La publicidad ejerce una influencia decisiva en los gustos, la sensibilidad, la
imaginación y las costumbres y de este modo la función que antes tenían, en
este campo, los sistemas filosóficos, las creencias religiosas, las ideologías
y doctrinas y aquellos mentores que en Francia se conocía como los mandarines
de una época, hoy la cumplen los anónimos “creativos” de las agencias
publicitarias. Era en cierta forma obligatorio que así ocurriera a partir del
momento en que la obra literaria y artística pasó a ser considerada un producto
comercial que jugaba su supervivencia o su extinción nada más y nada menos que
en los vaivenes del mercado. Cuando una cultura ha relegado al desván de las
cosas pasadas de moda el ejercicio de pensar y sustituido las ideas por las
imágenes, los productos literarios y artísticos pasan a ser promovidos, y
aceptados o rechazados, por las técnicas publicitarias y los reflejos
condicionados en un público que carece de defensas intelectuales y sensibles
para detectar los contrabandos y las extorsiones de que es víctima. Por ese
camino, los esperpentos indumentarios que un John Galliano hace desfilar en las
pasarelas de París o los experimentos de la nouvelle
cuisine alcanzan el estatuto
de ciudadanos honorarios de la alta cultura.
Este
estado de cosas ha impulsado la exaltación de la música hasta convertirla en el
signo de identidad de las nuevas generaciones en el mundo entero. Las bandas y
los cantantes de moda congregan multitudes que desbordan todos los escenarios
en conciertos que son, como las fiestas paganas dionisíacas que en la Grecia
clásica celebraban la irracionalidad, ceremonias colectivas de desenfreno y
catarsis, de culto a los instintos, las pasiones y la sinrazón. No es forzado
equiparar estas celebraciones a las grandes festividades populares de índole
religiosa de antaño: en ellas se vuelca, secularizado, ese espíritu religioso
que, en sintonía con el sesgo vocacional de la época, ha reemplazado la
liturgia y los catecismos de las religiones tradicionales por esas
manifestaciones de misticismo musical en las que, al compás de unas voces e
instrumentos enardecidos que los parlantes amplifican hasta lo inaudito, el
individuo se desindividualiza, se vuelve masa y de una inconsciente manera
regresa a los tiempos primitivos de la magia y la tribu. Ese es el modo
contemporáneo, mucho más divertido por cierto, de alcanzar aquel éxtasis que
Santa Teresa o San Juan de la Cruz alcanzaban a través del ascetismo y la fe.
En el concierto multitudinario los jóvenes de hoy comulgan, se confiesan, se
redimen, se realizan y gozan de esa manera intensa y elemental que es el olvido
de sí mismos.
La
masificación es otro dato, junto con la frivolidad, de la cultura de nuestro
tiempo.

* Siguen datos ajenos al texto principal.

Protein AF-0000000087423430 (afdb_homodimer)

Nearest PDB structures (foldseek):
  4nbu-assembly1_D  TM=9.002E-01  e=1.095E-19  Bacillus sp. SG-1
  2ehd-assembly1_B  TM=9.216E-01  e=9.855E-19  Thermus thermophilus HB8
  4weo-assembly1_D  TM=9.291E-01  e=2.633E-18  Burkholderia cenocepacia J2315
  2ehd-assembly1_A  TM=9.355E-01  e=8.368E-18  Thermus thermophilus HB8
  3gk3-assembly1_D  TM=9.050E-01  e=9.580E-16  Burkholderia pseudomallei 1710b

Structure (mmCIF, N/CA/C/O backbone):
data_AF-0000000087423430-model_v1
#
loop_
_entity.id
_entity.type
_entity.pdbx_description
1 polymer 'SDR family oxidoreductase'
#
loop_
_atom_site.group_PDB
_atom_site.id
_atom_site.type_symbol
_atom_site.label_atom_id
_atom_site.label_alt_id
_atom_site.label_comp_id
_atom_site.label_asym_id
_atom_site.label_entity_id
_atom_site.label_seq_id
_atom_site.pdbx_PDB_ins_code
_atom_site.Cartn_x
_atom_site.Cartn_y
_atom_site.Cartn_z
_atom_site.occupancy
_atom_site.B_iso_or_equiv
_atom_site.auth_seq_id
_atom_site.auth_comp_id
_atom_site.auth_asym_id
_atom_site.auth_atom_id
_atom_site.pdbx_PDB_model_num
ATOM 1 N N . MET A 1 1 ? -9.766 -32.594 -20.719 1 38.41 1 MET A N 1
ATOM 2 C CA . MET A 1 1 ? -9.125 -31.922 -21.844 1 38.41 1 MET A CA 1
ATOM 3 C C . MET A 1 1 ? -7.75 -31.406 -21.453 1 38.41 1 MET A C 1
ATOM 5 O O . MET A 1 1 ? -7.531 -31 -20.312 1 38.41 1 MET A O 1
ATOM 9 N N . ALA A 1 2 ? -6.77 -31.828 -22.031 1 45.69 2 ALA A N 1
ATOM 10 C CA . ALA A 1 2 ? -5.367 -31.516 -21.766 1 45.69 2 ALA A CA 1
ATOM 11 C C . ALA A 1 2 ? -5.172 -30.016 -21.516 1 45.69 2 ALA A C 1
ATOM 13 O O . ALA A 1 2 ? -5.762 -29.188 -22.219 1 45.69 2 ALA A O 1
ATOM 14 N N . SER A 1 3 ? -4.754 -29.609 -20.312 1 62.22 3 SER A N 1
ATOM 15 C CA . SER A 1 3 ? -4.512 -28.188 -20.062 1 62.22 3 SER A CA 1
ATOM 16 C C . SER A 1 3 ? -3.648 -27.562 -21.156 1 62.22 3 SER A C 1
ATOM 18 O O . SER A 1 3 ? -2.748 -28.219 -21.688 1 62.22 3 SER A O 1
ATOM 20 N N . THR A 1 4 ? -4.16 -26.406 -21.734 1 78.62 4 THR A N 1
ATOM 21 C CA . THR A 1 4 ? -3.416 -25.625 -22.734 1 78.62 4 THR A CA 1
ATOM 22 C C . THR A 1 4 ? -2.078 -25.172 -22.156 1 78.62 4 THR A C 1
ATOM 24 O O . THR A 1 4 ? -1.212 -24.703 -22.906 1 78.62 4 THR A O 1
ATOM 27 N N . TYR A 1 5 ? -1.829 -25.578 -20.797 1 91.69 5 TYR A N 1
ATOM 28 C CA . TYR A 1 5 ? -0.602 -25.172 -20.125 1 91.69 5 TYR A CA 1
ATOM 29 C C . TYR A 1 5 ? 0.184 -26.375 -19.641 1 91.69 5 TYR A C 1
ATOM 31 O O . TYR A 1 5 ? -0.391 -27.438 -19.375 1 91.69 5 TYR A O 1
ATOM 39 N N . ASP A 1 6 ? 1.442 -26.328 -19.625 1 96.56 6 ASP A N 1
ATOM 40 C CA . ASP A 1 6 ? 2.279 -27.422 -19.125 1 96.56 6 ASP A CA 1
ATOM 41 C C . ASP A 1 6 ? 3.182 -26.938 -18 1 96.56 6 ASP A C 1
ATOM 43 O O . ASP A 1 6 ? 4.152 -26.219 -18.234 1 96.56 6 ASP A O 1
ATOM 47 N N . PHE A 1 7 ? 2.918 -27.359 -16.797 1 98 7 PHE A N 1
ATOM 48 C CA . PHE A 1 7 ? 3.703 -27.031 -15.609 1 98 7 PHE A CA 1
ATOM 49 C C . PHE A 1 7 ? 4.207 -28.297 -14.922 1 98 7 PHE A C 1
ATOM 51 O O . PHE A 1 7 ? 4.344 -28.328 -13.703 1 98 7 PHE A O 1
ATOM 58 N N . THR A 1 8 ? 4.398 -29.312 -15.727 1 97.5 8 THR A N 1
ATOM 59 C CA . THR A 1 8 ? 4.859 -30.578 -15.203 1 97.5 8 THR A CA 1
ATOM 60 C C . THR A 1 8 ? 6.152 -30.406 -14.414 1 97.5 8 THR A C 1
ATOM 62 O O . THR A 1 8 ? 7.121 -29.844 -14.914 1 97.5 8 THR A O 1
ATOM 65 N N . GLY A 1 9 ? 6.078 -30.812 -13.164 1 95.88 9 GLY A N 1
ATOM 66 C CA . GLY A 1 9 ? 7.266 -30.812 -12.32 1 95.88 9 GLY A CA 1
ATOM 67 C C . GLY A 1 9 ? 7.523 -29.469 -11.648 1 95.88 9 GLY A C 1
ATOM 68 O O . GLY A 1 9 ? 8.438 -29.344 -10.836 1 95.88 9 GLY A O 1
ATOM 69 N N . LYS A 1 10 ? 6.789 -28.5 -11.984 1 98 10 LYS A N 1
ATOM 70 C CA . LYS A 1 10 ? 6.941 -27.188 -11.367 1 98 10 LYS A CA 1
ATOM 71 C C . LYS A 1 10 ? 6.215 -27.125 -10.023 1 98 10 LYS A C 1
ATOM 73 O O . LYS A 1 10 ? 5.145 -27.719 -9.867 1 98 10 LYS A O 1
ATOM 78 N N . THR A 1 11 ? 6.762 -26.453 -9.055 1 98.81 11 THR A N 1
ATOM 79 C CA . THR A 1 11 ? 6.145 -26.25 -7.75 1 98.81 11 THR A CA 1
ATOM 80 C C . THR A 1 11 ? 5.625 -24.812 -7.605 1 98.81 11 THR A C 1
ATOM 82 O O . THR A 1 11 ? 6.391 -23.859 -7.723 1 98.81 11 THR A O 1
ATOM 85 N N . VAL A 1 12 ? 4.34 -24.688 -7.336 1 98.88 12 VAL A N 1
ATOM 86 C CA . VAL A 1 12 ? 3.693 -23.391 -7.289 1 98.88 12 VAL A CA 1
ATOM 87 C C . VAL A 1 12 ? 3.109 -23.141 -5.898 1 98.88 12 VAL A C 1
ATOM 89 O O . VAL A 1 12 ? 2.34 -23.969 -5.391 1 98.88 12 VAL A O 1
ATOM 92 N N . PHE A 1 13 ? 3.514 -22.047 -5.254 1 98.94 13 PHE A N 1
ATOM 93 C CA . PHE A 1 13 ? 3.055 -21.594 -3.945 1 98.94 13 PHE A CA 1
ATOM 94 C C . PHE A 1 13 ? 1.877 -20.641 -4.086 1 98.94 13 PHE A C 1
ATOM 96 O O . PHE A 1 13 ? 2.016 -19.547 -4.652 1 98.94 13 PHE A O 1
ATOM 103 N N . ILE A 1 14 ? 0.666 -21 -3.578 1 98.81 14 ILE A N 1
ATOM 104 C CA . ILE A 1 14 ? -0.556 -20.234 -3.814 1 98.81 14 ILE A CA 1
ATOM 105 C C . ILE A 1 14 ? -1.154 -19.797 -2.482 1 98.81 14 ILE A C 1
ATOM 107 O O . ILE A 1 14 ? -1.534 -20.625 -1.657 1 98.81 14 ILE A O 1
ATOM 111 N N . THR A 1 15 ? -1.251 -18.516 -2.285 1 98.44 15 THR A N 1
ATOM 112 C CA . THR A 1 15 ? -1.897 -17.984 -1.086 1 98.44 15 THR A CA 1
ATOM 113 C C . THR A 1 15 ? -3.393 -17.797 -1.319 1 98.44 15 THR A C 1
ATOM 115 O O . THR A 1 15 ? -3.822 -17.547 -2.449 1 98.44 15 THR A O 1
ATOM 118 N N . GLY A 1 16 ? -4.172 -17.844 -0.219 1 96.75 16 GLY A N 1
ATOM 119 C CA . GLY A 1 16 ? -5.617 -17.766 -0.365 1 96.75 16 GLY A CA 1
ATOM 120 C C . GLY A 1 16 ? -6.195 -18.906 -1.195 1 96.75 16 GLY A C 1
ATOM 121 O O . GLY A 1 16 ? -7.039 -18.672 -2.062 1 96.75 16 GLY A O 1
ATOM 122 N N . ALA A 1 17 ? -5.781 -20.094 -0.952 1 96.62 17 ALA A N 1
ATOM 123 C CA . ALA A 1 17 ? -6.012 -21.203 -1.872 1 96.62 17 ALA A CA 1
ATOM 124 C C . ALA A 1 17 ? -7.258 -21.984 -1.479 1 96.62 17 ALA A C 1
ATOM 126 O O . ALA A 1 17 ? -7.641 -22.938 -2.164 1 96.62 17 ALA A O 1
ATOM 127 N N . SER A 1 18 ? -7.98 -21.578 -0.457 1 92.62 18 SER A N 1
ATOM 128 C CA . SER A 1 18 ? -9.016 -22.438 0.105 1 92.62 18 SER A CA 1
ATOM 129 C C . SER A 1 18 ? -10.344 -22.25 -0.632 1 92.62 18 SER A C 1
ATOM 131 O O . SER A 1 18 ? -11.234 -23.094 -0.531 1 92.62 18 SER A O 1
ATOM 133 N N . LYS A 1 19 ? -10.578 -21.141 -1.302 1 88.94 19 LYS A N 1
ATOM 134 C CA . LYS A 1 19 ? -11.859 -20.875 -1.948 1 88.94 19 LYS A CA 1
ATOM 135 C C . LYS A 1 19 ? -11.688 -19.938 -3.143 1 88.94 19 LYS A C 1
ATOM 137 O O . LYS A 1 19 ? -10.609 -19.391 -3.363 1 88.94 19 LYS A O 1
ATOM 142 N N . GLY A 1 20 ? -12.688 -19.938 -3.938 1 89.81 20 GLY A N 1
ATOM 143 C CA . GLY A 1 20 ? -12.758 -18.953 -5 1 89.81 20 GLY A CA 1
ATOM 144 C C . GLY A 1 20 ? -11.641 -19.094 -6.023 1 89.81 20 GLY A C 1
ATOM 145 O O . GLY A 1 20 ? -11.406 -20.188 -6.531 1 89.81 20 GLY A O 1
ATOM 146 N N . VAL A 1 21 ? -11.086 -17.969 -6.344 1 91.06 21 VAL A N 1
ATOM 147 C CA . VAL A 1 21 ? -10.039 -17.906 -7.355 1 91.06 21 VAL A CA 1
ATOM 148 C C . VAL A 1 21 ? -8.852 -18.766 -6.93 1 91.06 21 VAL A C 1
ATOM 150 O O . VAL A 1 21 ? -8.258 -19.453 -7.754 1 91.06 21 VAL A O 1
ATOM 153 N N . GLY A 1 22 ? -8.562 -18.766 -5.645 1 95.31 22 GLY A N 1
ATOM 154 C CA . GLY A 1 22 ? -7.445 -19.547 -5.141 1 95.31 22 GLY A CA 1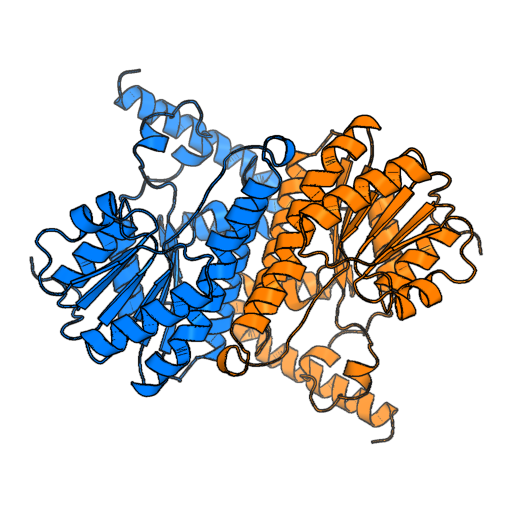
ATOM 155 C C . GLY A 1 22 ? -7.621 -21.031 -5.34 1 95.31 22 GLY A C 1
ATOM 156 O O . GLY A 1 22 ? -6.695 -21.719 -5.781 1 95.31 22 GLY A O 1
ATOM 157 N N . ARG A 1 23 ? -8.773 -21.469 -5.023 1 95.06 23 ARG A N 1
ATOM 158 C CA . ARG A 1 23 ? -9.055 -22.891 -5.203 1 95.06 23 ARG A CA 1
ATOM 159 C C . ARG A 1 23 ? -9.031 -23.266 -6.68 1 95.06 23 ARG A C 1
ATOM 161 O O . ARG A 1 23 ? -8.422 -24.281 -7.055 1 95.06 23 ARG A O 1
ATOM 168 N N . ALA A 1 24 ? -9.68 -22.469 -7.531 1 94.69 24 ALA A N 1
ATOM 169 C CA . ALA A 1 24 ? -9.688 -22.719 -8.969 1 94.69 24 ALA A CA 1
ATOM 170 C C . ALA A 1 24 ? -8.273 -22.703 -9.539 1 94.69 24 ALA A C 1
ATOM 172 O O . ALA A 1 24 ? -7.941 -23.516 -10.406 1 94.69 24 ALA A O 1
ATOM 173 N N . THR A 1 25 ? -7.465 -21.828 -9.047 1 96.88 25 THR A N 1
ATOM 174 C CA . THR A 1 25 ? -6.078 -21.719 -9.477 1 96.88 25 THR A CA 1
ATOM 175 C C . THR A 1 25 ? -5.285 -22.969 -9.086 1 96.88 25 THR A C 1
ATOM 177 O O . THR A 1 25 ? -4.535 -23.516 -9.898 1 96.88 25 THR A O 1
ATOM 180 N N . THR A 1 26 ? -5.488 -23.375 -7.887 1 98 26 THR A N 1
ATOM 181 C CA . THR A 1 26 ? -4.848 -24.594 -7.395 1 98 26 THR A CA 1
ATOM 182 C C . THR A 1 26 ? -5.188 -25.781 -8.281 1 98 26 THR A C 1
ATOM 184 O O . THR A 1 26 ? -4.297 -26.5 -8.734 1 98 26 THR A O 1
ATOM 187 N N . GLU A 1 27 ? -6.398 -25.953 -8.57 1 97.31 27 GLU A N 1
ATOM 188 C CA . GLU A 1 27 ? -6.871 -27.062 -9.398 1 97.31 27 GLU A CA 1
ATOM 189 C C . GLU A 1 27 ? -6.312 -26.969 -10.812 1 97.31 27 GLU A C 1
ATOM 191 O O . GLU A 1 27 ? -5.902 -27.984 -11.391 1 97.31 27 GLU A O 1
ATOM 196 N N . ALA A 1 28 ? -6.309 -25.797 -11.352 1 97.56 28 ALA A N 1
ATOM 197 C CA . ALA A 1 28 ? -5.832 -25.578 -12.711 1 97.56 28 ALA A CA 1
ATOM 198 C C . ALA A 1 28 ? -4.352 -25.922 -12.836 1 97.56 28 ALA A C 1
ATOM 200 O O . ALA A 1 28 ? -3.943 -26.625 -13.773 1 97.56 28 ALA A O 1
ATOM 201 N N . PHE A 1 29 ? -3.518 -25.484 -11.898 1 98.5 29 PHE A N 1
ATOM 202 C CA . PHE A 1 29 ? -2.094 -25.797 -11.914 1 98.5 29 PHE A CA 1
ATOM 203 C C . PHE A 1 29 ? -1.865 -27.297 -11.727 1 98.5 29 PHE A C 1
ATOM 205 O O . PHE A 1 29 ? -0.997 -27.875 -12.375 1 98.5 29 PHE A O 1
ATOM 212 N N . HIS A 1 30 ? -2.627 -27.891 -10.797 1 98.19 30 HIS A N 1
ATOM 213 C CA . HIS A 1 30 ? -2.514 -29.328 -10.57 1 98.19 30 HIS A CA 1
ATOM 214 C C . HIS A 1 30 ? -2.809 -30.109 -11.852 1 98.19 30 HIS A C 1
ATOM 216 O O . HIS A 1 30 ? -2.055 -31.016 -12.219 1 98.19 30 HIS A O 1
ATOM 222 N N . ARG A 1 31 ? -3.879 -29.703 -12.508 1 97 31 ARG A N 1
ATOM 223 C CA . ARG A 1 31 ? -4.262 -30.344 -13.758 1 97 31 ARG A CA 1
ATOM 224 C C . ARG A 1 31 ? -3.18 -30.172 -14.812 1 97 31 ARG A C 1
ATOM 226 O O . ARG A 1 31 ? -3 -31.031 -15.672 1 97 31 ARG A O 1
ATOM 233 N N . ALA A 1 32 ? -2.455 -29.109 -14.703 1 97.88 32 ALA A N 1
ATOM 234 C CA . ALA A 1 32 ? -1.399 -28.797 -15.664 1 97.88 32 ALA A CA 1
ATOM 235 C C . ALA A 1 32 ? -0.102 -29.516 -15.297 1 97.88 32 ALA A C 1
ATOM 237 O O . ALA A 1 32 ? 0.927 -29.328 -15.953 1 97.88 32 ALA A O 1
ATOM 238 N N . GLY A 1 33 ? -0.109 -30.297 -14.18 1 97.88 33 GLY A N 1
ATOM 239 C CA . GLY A 1 33 ? 1.021 -31.141 -13.852 1 97.88 33 GLY A CA 1
ATOM 240 C C . GLY A 1 33 ? 1.879 -30.594 -12.727 1 97.88 33 GLY A C 1
ATOM 241 O O . GLY A 1 33 ? 2.867 -31.219 -12.328 1 97.88 33 GLY A O 1
ATOM 242 N N . ALA A 1 34 ? 1.524 -29.531 -12.133 1 98.44 34 ALA A N 1
ATOM 243 C CA . ALA A 1 34 ? 2.344 -28.859 -11.125 1 98.44 34 ALA A CA 1
ATOM 244 C C . ALA A 1 34 ? 2.156 -29.5 -9.758 1 98.44 34 ALA A C 1
ATOM 246 O O . ALA A 1 34 ? 1.113 -30.094 -9.477 1 98.44 34 ALA A O 1
ATOM 247 N N . ASN A 1 35 ? 3.205 -29.391 -8.914 1 98.75 35 ASN A N 1
ATOM 248 C CA . ASN A 1 35 ? 3.035 -29.469 -7.465 1 98.75 35 ASN A CA 1
ATOM 249 C C . ASN A 1 35 ? 2.434 -28.172 -6.91 1 98.75 35 ASN A C 1
ATOM 251 O O . ASN A 1 35 ? 2.885 -27.078 -7.246 1 98.75 35 ASN A O 1
ATOM 255 N N . VAL A 1 36 ? 1.386 -28.359 -6.117 1 98.81 36 VAL A N 1
ATOM 256 C CA . VAL A 1 36 ? 0.7 -27.156 -5.645 1 98.81 36 VAL A CA 1
ATOM 257 C C . VAL A 1 36 ? 0.794 -27.078 -4.121 1 98.81 36 VAL A C 1
ATOM 259 O O . VAL A 1 36 ? 0.603 -28.078 -3.426 1 98.81 36 VAL A O 1
ATOM 262 N N . VAL A 1 37 ? 1.202 -25.953 -3.621 1 98.88 37 VAL A N 1
ATOM 263 C CA . VAL A 1 37 ? 1.235 -25.641 -2.195 1 98.88 37 VAL A CA 1
ATOM 264 C C . VAL A 1 37 ? 0.092 -24.688 -1.847 1 98.88 37 VAL A C 1
ATOM 266 O O . VAL A 1 37 ? 0.047 -23.562 -2.334 1 98.88 37 VAL A O 1
ATOM 269 N N . LEU A 1 38 ? -0.852 -25.172 -1.041 1 98.62 38 LEU A N 1
ATOM 270 C CA . LEU A 1 38 ? -2.035 -24.406 -0.655 1 98.62 38 LEU A CA 1
ATOM 271 C C . LEU A 1 38 ? -1.819 -23.703 0.684 1 98.62 38 LEU A C 1
ATOM 273 O O . LEU A 1 38 ? -1.571 -24.359 1.698 1 98.62 38 LEU A O 1
ATOM 277 N N . VAL A 1 39 ? -1.957 -22.391 0.65 1 98.38 39 VAL A N 1
ATOM 278 C CA . VAL A 1 39 ? -1.742 -21.594 1.851 1 98.38 39 VAL A CA 1
ATOM 279 C C . VAL A 1 39 ? -2.979 -20.734 2.133 1 98.38 39 VAL A C 1
ATOM 281 O O . VAL A 1 39 ? -3.471 -20.031 1.249 1 98.38 39 VAL A O 1
ATOM 284 N N . ALA A 1 40 ? -3.488 -20.812 3.271 1 96.88 40 ALA A N 1
ATOM 285 C CA . ALA A 1 40 ? -4.559 -19.984 3.812 1 96.88 40 ALA A CA 1
ATOM 286 C C . ALA A 1 40 ? -4.645 -20.109 5.332 1 96.88 40 ALA A C 1
ATOM 288 O O . ALA A 1 40 ? -3.914 -20.906 5.934 1 96.88 40 ALA A O 1
ATOM 289 N N . ARG A 1 41 ? -5.52 -19.422 5.902 1 93.38 41 ARG A N 1
ATOM 290 C CA . ARG A 1 41 ? -5.539 -19.328 7.359 1 93.38 41 ARG A CA 1
ATOM 291 C C . ARG A 1 41 ? -6.207 -20.547 7.984 1 93.38 41 ARG A C 1
ATOM 293 O O . ARG A 1 41 ? -5.738 -21.062 9 1 93.38 41 ARG A O 1
ATOM 300 N N . SER A 1 42 ? -7.262 -20.984 7.32 1 91.88 42 SER A N 1
ATOM 301 C CA . SER A 1 42 ? -8.102 -22 7.957 1 91.88 42 SER A CA 1
ATOM 302 C C . SER A 1 42 ? -7.742 -23.391 7.477 1 91.88 42 SER A C 1
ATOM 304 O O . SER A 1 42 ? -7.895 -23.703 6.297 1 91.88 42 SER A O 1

En este los deportes han alcanzado una importancia que en el pasado
sólo tuvieron en la antigua Grecia. Para Platón, Sócrates, Aristóteles y demás
frecuentadores de la Academia, el cultivo del cuerpo era simultáneo y
complementario del cultivo del espíritu, pues se creía que ambos se enriquecían
mutuamente. La diferencia con nuestra época es que ahora, por lo general, la
práctica de los deportes se hace a expensas y en lugar del trabajo intelectual.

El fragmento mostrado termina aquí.